» What to work on
From the line with "ATOM 91 N N" through the line with "ATOM 95 O O", repeat the entries verbatim, both end lines included, and add nothing.

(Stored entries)
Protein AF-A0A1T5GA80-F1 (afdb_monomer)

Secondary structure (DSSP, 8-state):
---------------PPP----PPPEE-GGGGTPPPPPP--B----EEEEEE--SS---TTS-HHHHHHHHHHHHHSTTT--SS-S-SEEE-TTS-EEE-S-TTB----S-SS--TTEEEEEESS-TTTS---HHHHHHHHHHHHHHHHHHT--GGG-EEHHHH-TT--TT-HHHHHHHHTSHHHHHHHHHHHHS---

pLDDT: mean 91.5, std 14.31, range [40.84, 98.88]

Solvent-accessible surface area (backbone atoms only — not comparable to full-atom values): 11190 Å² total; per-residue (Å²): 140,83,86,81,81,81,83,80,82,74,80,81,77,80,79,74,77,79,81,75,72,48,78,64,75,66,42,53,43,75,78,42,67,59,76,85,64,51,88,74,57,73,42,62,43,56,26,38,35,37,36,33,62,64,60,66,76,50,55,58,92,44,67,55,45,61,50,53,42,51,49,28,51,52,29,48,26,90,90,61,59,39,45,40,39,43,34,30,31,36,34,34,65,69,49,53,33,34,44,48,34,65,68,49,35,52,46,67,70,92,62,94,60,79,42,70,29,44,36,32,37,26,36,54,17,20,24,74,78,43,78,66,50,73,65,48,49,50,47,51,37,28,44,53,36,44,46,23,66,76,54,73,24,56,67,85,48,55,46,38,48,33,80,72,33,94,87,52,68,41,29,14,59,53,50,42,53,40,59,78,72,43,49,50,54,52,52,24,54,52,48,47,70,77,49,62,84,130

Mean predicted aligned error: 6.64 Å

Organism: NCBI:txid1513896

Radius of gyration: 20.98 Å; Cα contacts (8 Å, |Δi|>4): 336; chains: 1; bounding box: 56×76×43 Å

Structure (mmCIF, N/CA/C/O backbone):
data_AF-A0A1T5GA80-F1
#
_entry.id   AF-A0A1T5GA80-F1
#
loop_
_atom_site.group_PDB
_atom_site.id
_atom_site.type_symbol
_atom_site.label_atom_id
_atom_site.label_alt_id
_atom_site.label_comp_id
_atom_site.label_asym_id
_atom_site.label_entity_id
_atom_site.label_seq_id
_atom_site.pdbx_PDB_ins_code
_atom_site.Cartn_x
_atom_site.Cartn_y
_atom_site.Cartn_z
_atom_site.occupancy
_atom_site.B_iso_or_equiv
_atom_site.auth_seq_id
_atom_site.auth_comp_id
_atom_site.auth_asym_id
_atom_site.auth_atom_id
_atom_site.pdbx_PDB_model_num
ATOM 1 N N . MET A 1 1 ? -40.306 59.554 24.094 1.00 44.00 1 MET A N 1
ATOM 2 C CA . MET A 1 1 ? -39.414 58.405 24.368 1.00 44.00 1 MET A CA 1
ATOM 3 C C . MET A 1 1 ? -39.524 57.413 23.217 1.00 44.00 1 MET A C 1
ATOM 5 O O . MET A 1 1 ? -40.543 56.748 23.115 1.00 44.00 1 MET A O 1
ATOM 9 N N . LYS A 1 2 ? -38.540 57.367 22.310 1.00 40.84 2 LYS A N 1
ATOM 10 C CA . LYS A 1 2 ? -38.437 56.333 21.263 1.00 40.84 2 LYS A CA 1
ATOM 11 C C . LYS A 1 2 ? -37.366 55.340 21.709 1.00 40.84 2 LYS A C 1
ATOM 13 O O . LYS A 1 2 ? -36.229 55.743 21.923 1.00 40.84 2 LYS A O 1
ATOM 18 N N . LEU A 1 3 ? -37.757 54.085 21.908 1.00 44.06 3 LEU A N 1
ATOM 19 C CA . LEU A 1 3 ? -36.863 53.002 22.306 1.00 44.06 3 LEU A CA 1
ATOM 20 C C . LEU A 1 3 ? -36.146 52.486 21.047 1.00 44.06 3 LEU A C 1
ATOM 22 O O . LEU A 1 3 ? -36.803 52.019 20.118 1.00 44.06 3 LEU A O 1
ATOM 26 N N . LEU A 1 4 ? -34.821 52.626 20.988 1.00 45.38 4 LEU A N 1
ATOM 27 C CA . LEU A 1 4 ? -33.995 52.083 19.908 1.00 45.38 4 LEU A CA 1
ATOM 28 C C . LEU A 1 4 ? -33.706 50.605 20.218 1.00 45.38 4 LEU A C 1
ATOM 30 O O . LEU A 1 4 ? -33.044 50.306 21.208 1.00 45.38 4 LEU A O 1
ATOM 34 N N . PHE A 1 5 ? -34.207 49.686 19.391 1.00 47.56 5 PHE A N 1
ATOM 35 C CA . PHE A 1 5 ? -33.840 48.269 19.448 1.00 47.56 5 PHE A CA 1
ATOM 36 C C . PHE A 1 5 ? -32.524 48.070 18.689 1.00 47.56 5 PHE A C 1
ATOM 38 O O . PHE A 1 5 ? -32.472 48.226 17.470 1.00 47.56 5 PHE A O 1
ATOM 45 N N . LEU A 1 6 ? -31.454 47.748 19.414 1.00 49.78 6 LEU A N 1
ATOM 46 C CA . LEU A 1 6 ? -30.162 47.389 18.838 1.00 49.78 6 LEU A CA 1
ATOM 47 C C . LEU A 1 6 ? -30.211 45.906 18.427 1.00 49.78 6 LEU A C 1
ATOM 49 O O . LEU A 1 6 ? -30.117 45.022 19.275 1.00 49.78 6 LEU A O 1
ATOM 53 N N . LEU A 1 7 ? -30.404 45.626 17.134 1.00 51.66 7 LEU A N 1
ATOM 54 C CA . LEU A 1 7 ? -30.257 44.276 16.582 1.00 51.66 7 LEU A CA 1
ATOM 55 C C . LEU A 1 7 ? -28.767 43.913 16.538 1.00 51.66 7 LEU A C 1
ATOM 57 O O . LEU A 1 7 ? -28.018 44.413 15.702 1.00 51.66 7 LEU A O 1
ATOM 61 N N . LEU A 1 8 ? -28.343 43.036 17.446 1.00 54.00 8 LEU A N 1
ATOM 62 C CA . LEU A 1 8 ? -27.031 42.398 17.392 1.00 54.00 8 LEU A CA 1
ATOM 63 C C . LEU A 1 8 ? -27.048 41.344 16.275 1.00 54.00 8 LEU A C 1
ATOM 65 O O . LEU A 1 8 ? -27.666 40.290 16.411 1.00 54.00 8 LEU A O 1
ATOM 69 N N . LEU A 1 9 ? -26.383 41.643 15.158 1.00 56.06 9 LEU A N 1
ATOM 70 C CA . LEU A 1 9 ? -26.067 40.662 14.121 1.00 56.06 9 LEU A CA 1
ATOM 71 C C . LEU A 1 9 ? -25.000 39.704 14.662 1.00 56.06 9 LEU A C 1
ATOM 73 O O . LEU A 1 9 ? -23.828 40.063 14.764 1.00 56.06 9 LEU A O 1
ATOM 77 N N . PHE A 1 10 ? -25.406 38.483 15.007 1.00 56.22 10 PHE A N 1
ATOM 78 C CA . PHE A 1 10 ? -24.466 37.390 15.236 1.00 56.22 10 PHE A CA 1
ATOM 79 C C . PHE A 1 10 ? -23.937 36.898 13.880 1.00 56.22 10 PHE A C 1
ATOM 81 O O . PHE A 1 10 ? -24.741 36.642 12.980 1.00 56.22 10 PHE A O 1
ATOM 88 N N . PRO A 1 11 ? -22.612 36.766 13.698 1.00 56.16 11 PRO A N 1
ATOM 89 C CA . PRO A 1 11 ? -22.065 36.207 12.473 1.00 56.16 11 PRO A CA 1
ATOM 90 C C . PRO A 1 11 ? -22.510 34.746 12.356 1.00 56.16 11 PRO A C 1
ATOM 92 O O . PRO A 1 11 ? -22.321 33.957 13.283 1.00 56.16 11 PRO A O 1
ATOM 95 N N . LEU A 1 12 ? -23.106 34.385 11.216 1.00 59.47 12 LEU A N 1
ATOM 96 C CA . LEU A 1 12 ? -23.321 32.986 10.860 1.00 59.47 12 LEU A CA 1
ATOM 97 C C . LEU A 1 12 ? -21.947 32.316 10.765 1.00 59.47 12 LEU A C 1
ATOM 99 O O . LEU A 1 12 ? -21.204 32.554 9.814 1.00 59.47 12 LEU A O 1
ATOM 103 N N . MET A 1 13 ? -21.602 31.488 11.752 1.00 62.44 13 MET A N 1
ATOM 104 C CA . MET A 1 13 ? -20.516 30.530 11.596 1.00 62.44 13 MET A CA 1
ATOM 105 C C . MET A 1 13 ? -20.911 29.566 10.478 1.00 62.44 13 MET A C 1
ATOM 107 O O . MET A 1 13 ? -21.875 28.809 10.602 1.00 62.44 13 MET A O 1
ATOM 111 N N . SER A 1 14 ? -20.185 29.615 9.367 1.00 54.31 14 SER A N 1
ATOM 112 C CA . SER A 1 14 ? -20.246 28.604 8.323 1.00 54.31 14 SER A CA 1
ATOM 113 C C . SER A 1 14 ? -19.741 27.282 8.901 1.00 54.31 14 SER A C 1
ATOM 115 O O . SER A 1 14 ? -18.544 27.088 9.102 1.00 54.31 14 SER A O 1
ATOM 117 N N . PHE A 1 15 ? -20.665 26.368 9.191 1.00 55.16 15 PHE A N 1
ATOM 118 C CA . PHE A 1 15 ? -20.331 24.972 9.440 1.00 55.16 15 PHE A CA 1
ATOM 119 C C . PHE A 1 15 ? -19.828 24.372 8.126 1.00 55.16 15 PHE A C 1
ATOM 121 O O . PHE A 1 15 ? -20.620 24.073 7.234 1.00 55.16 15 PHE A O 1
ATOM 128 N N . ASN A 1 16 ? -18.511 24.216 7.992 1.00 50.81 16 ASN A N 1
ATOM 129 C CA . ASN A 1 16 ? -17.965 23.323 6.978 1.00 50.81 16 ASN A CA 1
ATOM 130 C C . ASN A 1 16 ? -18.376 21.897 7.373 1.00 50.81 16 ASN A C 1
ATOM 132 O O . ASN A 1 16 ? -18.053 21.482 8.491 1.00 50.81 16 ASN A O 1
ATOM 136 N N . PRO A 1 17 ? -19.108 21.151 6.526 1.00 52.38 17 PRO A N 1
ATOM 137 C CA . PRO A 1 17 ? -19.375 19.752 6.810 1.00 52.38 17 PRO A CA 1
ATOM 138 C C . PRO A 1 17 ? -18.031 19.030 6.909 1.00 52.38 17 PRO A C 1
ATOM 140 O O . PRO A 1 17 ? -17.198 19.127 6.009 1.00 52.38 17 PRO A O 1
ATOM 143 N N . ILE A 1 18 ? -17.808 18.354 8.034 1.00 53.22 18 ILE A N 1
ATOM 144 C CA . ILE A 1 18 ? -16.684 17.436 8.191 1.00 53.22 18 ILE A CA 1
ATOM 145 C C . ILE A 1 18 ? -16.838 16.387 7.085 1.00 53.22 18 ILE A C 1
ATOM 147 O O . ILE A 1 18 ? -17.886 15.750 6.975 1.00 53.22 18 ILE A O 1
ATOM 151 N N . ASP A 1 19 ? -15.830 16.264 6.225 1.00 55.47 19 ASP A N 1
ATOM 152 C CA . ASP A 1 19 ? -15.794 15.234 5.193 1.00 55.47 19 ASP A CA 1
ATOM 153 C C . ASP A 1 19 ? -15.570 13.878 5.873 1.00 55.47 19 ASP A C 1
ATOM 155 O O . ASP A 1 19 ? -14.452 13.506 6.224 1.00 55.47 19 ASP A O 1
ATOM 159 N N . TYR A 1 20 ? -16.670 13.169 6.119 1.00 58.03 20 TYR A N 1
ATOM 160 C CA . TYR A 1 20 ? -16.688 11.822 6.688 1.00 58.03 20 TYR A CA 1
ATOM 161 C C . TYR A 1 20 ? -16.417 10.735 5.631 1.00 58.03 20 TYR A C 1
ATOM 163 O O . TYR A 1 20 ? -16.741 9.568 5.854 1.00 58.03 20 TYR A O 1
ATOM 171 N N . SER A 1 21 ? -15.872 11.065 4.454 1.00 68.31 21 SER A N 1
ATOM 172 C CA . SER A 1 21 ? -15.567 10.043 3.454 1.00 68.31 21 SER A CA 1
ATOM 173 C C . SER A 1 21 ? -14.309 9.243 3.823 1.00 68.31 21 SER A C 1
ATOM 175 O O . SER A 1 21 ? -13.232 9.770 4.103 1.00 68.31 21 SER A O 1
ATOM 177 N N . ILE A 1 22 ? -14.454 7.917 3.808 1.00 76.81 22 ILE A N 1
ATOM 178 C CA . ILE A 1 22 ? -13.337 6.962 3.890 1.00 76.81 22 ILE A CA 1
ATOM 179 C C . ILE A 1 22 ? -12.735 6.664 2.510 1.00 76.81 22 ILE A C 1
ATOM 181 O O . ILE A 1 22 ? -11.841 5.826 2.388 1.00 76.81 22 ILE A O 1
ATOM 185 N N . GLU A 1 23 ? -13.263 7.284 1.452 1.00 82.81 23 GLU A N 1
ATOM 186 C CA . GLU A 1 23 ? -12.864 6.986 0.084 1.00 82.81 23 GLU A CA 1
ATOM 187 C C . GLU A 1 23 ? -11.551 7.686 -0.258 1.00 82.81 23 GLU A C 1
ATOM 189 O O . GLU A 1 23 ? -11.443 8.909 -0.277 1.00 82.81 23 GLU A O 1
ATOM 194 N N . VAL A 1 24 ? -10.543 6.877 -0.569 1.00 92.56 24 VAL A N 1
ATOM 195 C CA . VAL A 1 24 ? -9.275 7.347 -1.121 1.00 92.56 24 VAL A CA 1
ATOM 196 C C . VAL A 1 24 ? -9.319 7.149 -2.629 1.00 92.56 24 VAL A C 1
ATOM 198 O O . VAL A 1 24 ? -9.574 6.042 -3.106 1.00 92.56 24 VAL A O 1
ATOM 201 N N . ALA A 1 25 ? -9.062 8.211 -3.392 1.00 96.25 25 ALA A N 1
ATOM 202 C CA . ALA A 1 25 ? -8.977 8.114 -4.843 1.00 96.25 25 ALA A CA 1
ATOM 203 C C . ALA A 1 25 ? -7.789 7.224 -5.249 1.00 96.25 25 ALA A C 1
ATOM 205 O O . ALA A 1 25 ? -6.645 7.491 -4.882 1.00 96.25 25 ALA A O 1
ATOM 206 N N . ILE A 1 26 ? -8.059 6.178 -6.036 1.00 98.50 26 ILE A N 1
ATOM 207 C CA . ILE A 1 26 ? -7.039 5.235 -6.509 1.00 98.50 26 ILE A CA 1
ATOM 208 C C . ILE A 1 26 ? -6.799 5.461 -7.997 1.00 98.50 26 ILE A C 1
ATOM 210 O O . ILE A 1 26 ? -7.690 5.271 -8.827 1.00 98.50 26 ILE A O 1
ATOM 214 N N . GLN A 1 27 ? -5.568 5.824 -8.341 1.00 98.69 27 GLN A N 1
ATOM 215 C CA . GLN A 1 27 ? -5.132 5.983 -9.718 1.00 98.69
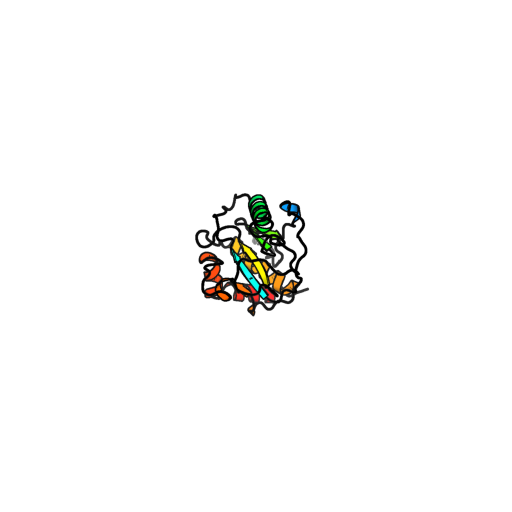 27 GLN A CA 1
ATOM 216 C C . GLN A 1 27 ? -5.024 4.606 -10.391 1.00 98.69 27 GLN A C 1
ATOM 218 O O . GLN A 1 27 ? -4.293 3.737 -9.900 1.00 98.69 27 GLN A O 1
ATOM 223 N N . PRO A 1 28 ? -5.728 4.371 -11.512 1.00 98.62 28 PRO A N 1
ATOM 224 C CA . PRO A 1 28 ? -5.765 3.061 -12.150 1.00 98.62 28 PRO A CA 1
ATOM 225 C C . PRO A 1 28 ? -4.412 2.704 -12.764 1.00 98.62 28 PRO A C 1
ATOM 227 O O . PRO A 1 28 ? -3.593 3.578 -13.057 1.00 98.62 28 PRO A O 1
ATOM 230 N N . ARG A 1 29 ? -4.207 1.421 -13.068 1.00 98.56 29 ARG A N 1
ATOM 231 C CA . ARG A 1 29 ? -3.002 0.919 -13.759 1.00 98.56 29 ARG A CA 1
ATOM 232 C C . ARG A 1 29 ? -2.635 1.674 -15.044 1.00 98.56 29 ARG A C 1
==
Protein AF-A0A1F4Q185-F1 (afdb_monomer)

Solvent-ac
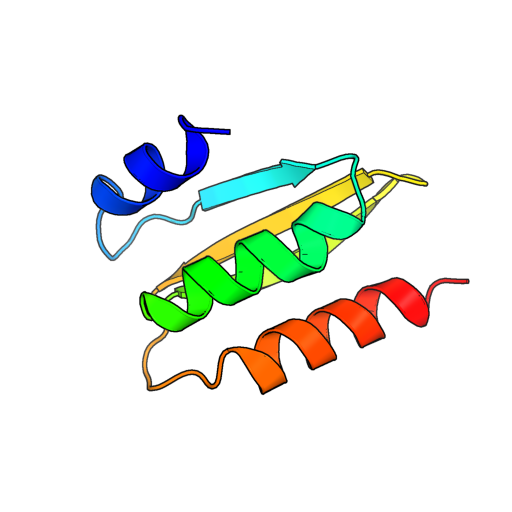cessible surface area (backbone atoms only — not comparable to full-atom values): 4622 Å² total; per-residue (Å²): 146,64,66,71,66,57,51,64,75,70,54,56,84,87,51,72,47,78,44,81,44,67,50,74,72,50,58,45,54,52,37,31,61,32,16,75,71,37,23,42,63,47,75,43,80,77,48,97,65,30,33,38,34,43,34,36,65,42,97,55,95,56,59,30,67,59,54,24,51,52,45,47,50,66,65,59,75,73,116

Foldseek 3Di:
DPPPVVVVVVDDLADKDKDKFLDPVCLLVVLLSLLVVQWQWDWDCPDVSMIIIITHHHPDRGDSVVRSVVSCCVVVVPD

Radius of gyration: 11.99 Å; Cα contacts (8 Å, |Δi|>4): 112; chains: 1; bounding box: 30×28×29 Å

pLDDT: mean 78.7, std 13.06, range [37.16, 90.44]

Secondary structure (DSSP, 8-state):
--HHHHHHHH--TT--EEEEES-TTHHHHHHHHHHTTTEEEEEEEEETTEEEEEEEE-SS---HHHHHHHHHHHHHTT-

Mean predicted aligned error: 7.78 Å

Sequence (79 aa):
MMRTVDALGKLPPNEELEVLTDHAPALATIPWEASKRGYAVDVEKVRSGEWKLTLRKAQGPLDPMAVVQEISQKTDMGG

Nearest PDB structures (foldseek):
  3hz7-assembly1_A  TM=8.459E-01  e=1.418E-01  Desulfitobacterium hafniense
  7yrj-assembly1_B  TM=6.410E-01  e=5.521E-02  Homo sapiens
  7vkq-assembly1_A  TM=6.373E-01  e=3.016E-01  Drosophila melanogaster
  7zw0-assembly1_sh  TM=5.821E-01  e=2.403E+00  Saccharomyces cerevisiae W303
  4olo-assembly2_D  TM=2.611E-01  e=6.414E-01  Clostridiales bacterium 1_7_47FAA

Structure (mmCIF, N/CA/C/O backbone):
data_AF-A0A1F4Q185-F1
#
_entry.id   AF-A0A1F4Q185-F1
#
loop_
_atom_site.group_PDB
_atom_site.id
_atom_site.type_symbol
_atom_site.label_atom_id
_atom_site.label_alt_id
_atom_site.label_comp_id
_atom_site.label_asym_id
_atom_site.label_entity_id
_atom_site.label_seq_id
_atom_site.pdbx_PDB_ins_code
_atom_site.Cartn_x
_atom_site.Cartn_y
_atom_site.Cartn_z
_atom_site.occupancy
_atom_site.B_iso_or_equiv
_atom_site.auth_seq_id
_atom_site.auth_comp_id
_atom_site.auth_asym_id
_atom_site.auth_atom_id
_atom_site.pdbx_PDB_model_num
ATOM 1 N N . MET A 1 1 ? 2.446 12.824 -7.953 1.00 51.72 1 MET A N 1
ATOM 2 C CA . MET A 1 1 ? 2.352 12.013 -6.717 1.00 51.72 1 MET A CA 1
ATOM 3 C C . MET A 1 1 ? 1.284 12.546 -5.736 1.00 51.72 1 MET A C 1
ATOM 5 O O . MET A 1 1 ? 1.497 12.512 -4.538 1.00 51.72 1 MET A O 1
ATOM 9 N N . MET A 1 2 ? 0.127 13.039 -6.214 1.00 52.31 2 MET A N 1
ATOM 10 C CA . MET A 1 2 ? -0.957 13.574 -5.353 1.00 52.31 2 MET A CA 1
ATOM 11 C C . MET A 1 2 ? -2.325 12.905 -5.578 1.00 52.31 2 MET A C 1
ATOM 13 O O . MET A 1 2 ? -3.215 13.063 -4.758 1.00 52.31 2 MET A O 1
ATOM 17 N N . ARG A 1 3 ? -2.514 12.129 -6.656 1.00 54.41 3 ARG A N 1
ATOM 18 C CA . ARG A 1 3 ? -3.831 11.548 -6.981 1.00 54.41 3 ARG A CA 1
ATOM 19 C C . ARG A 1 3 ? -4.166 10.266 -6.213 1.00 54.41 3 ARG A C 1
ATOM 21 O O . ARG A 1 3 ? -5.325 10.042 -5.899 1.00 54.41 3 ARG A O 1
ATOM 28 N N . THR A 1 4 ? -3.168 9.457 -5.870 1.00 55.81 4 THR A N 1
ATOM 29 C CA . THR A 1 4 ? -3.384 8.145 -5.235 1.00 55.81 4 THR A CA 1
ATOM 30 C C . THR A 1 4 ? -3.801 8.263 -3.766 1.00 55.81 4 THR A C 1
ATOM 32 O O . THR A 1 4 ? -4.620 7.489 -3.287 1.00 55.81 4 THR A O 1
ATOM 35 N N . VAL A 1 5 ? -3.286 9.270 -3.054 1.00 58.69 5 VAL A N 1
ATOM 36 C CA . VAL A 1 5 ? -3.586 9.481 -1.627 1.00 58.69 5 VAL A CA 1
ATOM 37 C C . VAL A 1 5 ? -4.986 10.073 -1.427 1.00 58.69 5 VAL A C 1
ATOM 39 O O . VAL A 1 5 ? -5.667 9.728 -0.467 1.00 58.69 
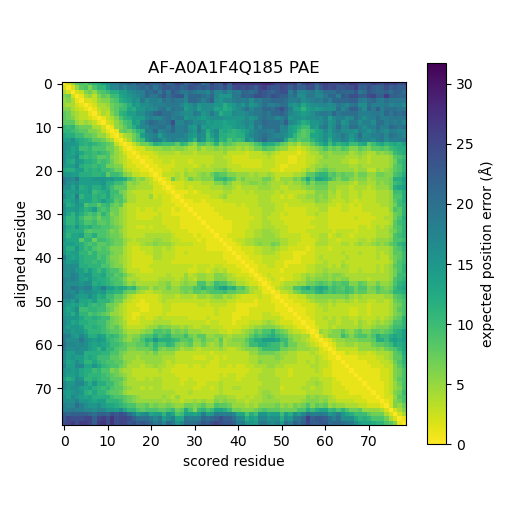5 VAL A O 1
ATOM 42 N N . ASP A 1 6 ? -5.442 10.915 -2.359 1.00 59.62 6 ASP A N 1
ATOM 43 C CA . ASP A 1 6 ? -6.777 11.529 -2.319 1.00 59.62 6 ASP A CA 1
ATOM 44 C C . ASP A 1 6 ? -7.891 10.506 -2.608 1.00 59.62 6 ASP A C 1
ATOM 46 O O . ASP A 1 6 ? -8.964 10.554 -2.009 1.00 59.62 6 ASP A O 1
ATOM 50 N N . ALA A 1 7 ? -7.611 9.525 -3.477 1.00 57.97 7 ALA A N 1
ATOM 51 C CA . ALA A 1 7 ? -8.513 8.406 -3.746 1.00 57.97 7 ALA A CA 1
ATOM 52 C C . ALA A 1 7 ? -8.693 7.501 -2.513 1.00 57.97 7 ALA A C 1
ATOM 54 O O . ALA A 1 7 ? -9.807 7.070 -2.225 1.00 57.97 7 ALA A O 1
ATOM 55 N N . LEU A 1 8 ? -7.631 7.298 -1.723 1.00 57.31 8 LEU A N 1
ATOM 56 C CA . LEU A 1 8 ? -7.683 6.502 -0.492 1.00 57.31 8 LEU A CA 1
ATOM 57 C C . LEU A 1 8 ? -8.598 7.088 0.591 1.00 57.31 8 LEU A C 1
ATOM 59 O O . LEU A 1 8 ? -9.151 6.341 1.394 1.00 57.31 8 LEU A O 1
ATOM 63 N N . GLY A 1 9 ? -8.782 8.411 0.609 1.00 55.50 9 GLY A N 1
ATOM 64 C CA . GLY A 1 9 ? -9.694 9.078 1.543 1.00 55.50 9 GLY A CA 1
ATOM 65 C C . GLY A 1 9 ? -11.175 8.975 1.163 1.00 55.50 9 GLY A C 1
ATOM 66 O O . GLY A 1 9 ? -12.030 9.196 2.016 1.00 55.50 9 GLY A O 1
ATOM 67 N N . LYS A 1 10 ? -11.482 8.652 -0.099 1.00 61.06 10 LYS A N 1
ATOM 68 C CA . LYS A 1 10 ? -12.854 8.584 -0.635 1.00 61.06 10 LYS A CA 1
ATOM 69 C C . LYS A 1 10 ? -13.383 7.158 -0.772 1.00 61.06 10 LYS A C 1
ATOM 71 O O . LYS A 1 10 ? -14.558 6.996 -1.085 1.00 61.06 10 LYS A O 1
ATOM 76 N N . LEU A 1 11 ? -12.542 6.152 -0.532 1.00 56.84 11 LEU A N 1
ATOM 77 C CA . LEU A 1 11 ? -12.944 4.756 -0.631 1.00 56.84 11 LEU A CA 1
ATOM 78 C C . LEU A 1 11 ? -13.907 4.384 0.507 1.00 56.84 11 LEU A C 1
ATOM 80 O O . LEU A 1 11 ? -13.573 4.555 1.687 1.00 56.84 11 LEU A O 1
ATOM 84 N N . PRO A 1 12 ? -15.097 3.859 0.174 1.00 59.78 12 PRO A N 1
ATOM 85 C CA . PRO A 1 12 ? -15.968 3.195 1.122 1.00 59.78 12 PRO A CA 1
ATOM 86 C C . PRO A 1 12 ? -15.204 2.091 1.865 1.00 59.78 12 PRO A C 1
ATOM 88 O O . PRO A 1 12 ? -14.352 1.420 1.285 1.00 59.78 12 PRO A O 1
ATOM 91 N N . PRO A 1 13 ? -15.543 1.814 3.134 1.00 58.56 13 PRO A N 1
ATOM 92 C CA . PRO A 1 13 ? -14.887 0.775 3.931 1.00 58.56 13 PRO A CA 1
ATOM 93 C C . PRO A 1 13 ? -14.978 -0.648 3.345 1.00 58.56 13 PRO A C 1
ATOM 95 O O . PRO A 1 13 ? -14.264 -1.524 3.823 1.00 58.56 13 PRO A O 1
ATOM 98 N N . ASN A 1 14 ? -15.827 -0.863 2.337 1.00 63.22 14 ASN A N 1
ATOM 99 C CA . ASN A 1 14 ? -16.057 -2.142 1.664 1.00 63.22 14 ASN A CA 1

» Your response
ATOM 91 N N . PRO A 1 13 ? -15.543 1.814 3.134 1.00 58.56 13 PRO A N 1
ATOM 92 C CA . PRO A 1 13 ? -14.887 0.775 3.931 1.00 58.56 13 PRO A CA 1
ATOM 93 C C . PRO A 1 13 ? -14.978 -0.648 3.345 1.00 58.56 13 PRO A C 1
ATOM 95 O O . PRO A 1 13 ? -14.264 -1.524 3.823 1.00 58.56 13 PRO A O 1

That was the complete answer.